Member of the House of Councillors
- In office 29 July 2013 – 28 July 2025
- Preceded by: Emiko Uematsu
- Succeeded by: Hidekazu Harada
- Constituency: Kagawa at-large

Personal details
- Born: 24 November 1961 (age 64) Shido, Kagawa, Japan
- Party: Liberal Democratic
- Alma mater: Waseda University Columbia University University of Tokyo

= Shingo Miyake =

Japanese politician

Shingo Miyake (born November 24, 1961) is a Japanese politician who is a former member of the House of Councillors of Japan.

==Career==
He graduated from Waseda University in 1986 from the School of Political Science and Economics. In 1989, he graduated from Columbia University in New York City, and finally the Graduate school for Law and Politics in 1995.
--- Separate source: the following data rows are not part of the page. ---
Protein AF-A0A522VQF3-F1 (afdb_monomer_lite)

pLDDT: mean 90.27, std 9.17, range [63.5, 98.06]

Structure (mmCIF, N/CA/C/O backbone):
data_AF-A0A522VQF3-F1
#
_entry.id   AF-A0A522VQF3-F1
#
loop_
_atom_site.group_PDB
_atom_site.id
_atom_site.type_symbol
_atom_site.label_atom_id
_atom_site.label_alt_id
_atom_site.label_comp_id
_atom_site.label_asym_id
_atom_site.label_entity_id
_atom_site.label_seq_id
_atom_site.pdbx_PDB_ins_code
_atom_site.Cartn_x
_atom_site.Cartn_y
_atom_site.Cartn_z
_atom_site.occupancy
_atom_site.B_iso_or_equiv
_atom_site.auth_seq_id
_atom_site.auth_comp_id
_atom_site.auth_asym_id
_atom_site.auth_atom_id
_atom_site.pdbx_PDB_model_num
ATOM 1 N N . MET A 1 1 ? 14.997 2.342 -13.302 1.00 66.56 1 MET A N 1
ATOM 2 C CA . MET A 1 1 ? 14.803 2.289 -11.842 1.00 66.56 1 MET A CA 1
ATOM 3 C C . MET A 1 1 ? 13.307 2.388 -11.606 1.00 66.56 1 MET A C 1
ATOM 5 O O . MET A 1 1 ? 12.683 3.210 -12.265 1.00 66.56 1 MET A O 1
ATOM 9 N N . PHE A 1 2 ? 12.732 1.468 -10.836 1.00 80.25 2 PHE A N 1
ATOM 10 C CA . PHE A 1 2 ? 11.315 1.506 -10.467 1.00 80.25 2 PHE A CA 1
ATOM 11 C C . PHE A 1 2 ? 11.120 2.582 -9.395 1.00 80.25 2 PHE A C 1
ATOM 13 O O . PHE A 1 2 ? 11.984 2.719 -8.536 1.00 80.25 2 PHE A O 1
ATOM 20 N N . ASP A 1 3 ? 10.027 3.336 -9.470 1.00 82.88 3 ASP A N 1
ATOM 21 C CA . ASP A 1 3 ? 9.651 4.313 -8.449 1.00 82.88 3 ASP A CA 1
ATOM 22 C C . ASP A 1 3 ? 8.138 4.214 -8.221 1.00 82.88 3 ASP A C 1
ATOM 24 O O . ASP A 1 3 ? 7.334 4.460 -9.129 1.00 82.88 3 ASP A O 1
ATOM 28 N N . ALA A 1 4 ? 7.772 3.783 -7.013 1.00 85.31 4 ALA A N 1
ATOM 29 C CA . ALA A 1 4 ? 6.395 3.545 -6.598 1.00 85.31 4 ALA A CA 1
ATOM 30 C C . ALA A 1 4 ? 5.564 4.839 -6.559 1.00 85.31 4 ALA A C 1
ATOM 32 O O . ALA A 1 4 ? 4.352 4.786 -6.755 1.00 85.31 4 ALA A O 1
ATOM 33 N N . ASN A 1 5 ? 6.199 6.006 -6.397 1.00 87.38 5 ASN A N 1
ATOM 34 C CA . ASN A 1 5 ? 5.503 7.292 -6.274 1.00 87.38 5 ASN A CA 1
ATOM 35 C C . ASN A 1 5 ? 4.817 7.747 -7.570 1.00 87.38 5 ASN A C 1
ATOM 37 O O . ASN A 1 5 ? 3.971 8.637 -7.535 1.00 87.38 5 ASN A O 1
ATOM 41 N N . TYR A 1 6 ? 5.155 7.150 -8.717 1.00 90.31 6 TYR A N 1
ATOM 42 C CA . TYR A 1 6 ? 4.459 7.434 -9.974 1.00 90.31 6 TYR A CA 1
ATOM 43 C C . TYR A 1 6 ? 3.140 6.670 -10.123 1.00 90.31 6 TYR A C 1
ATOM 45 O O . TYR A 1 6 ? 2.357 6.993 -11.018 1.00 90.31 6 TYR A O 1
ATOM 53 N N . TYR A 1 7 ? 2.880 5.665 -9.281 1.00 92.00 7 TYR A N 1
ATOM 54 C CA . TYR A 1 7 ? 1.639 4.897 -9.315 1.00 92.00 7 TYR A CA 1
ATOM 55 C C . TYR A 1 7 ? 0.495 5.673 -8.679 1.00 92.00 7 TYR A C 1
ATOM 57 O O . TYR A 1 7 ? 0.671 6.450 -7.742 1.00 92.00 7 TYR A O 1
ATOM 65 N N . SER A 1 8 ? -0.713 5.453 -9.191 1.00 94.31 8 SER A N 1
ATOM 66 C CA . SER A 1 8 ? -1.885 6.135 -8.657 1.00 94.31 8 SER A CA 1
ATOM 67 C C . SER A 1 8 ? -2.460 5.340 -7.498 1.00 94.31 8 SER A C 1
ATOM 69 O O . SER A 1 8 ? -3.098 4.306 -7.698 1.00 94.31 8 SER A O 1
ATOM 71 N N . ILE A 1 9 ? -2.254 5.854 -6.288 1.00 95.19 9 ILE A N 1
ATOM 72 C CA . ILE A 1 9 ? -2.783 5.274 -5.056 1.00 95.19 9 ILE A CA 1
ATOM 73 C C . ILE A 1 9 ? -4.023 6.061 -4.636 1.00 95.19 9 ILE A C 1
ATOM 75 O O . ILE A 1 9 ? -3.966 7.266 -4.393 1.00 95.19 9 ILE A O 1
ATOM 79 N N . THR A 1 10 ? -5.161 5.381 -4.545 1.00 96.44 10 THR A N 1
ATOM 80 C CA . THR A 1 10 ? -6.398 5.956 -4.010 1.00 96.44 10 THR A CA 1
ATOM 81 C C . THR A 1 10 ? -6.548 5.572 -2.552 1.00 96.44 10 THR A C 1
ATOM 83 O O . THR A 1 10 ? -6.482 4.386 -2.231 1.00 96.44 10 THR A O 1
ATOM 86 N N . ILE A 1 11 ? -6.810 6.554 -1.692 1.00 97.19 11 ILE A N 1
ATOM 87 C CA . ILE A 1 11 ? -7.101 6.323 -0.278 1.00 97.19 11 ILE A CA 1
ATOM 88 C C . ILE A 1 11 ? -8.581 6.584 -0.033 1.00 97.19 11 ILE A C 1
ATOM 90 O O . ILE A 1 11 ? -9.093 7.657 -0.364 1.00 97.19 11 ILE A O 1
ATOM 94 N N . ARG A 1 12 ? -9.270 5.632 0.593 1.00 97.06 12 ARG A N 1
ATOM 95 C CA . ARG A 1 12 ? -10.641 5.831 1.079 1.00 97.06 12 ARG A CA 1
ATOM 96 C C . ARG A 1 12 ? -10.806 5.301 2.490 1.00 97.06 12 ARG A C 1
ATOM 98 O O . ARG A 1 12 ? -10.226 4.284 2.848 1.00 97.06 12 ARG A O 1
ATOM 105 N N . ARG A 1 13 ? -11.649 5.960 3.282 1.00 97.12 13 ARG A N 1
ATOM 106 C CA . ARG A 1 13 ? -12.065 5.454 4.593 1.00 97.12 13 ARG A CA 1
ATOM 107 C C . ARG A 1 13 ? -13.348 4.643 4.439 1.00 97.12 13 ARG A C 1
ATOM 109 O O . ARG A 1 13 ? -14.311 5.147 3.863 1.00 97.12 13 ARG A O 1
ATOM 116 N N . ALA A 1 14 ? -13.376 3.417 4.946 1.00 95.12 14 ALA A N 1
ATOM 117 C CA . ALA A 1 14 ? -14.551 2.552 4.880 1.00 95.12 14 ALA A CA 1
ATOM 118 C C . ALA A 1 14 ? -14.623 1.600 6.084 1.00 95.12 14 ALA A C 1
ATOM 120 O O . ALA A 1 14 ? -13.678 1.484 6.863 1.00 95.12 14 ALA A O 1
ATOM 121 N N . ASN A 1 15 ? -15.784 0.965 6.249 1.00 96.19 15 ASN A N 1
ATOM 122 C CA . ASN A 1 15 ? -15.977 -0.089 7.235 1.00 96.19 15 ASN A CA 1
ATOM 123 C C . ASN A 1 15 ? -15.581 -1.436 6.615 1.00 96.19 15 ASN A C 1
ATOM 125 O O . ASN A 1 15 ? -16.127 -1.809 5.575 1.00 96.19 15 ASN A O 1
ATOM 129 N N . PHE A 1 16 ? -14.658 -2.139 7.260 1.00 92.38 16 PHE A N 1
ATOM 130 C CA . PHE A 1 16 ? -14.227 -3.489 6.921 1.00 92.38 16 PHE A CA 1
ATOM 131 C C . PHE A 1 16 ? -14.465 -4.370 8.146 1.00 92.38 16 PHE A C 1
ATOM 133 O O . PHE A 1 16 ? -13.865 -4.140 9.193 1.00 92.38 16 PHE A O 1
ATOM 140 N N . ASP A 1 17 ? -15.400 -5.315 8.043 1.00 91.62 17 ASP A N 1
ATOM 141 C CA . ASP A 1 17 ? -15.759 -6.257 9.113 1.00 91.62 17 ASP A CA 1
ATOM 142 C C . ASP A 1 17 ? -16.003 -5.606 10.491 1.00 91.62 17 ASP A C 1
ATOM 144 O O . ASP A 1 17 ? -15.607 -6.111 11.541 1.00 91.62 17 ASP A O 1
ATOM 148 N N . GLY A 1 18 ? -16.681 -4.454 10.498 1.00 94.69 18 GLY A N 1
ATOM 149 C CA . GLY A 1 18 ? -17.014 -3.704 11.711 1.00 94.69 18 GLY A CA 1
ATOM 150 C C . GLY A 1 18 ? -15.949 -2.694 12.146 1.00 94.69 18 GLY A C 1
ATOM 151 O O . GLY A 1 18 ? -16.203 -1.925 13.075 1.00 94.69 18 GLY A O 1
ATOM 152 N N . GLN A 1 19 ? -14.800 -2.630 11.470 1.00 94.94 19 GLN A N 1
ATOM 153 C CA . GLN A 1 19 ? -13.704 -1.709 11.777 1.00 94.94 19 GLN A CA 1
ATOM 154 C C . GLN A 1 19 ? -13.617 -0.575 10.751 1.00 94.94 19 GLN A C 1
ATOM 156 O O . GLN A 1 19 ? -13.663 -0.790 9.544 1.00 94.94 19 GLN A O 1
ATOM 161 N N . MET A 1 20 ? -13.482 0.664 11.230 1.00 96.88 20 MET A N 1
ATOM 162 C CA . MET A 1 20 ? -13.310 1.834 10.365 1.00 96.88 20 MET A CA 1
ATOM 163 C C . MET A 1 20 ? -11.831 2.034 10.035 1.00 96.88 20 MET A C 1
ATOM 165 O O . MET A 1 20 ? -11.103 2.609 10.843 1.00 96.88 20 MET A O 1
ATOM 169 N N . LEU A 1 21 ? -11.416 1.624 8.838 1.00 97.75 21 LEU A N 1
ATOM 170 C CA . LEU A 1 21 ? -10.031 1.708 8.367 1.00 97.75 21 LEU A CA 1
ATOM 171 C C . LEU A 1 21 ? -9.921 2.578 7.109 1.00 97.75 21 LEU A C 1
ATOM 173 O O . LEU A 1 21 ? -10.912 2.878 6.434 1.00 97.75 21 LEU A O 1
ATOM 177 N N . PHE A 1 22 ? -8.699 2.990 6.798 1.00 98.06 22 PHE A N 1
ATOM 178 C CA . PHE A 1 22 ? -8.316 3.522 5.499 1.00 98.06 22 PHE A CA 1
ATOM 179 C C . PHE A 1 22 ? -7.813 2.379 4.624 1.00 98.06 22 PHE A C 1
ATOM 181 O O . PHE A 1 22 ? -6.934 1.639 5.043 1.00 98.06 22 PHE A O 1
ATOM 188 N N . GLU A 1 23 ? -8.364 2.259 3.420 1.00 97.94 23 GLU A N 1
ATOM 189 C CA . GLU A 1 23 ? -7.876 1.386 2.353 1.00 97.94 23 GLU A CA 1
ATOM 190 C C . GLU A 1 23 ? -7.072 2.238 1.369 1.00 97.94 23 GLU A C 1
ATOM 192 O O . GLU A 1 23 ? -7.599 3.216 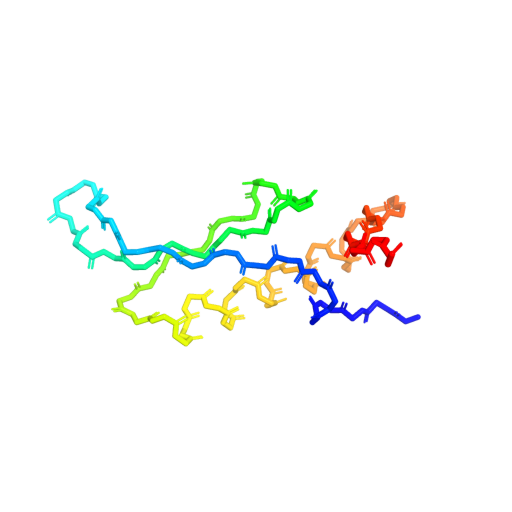0.826 1.00 97.94 23 GLU A O 1
ATOM 197 N N . ALA A 1 24 ? -5.822 1.854 1.132 1.00 97.94 24 ALA A N 1
ATOM 198 C CA . ALA A 1 24 ? -4.988 2.355 0.053 1.00 97.94 24 ALA A CA 1
ATOM 199 C C . ALA A 1 24 ? -4.941 1.307 -1.062 1.00 97.94 24 ALA A C 1
ATOM 201 O O . ALA A 1 24 ? -4.502 0.182 -0.843 1.00 97.94 24 ALA A O 1
ATOM 202 N N . LYS A 1 25 ? -5.398 1.678 -2.260 1.00 97.12 25 LYS A N 1
ATOM 203 C CA . LYS A 1 25 ? -5.405 0.809 -3.444 1.00 97.12 25 LYS A CA 1
ATOM 204 C C . LYS A 1 25 ? -4.586 1.399 -4.570 1.00 97.12 25 LYS A C 1
ATOM 206 O O . LYS A 1 25 ? -4.764 2.571 -4.905 1.00 97.12 25 LYS A O 1
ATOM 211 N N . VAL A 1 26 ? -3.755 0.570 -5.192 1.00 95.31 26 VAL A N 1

He worked for Nikkei Inc. as a writer.

Since 2001, he has worked in the field of international labour standards.

He was elected in 2013 and 2019 and serves as a parliamentary vice-Minister for Foreign affairs. In 2017, he was chosen as chairman of the Committee on Foreign Affairs and Defense, and 2021 as Vice-Minister for Foreign Affairs.

On November 28, 2024, he was appointed as Chairman of the Finance and Financial Committee.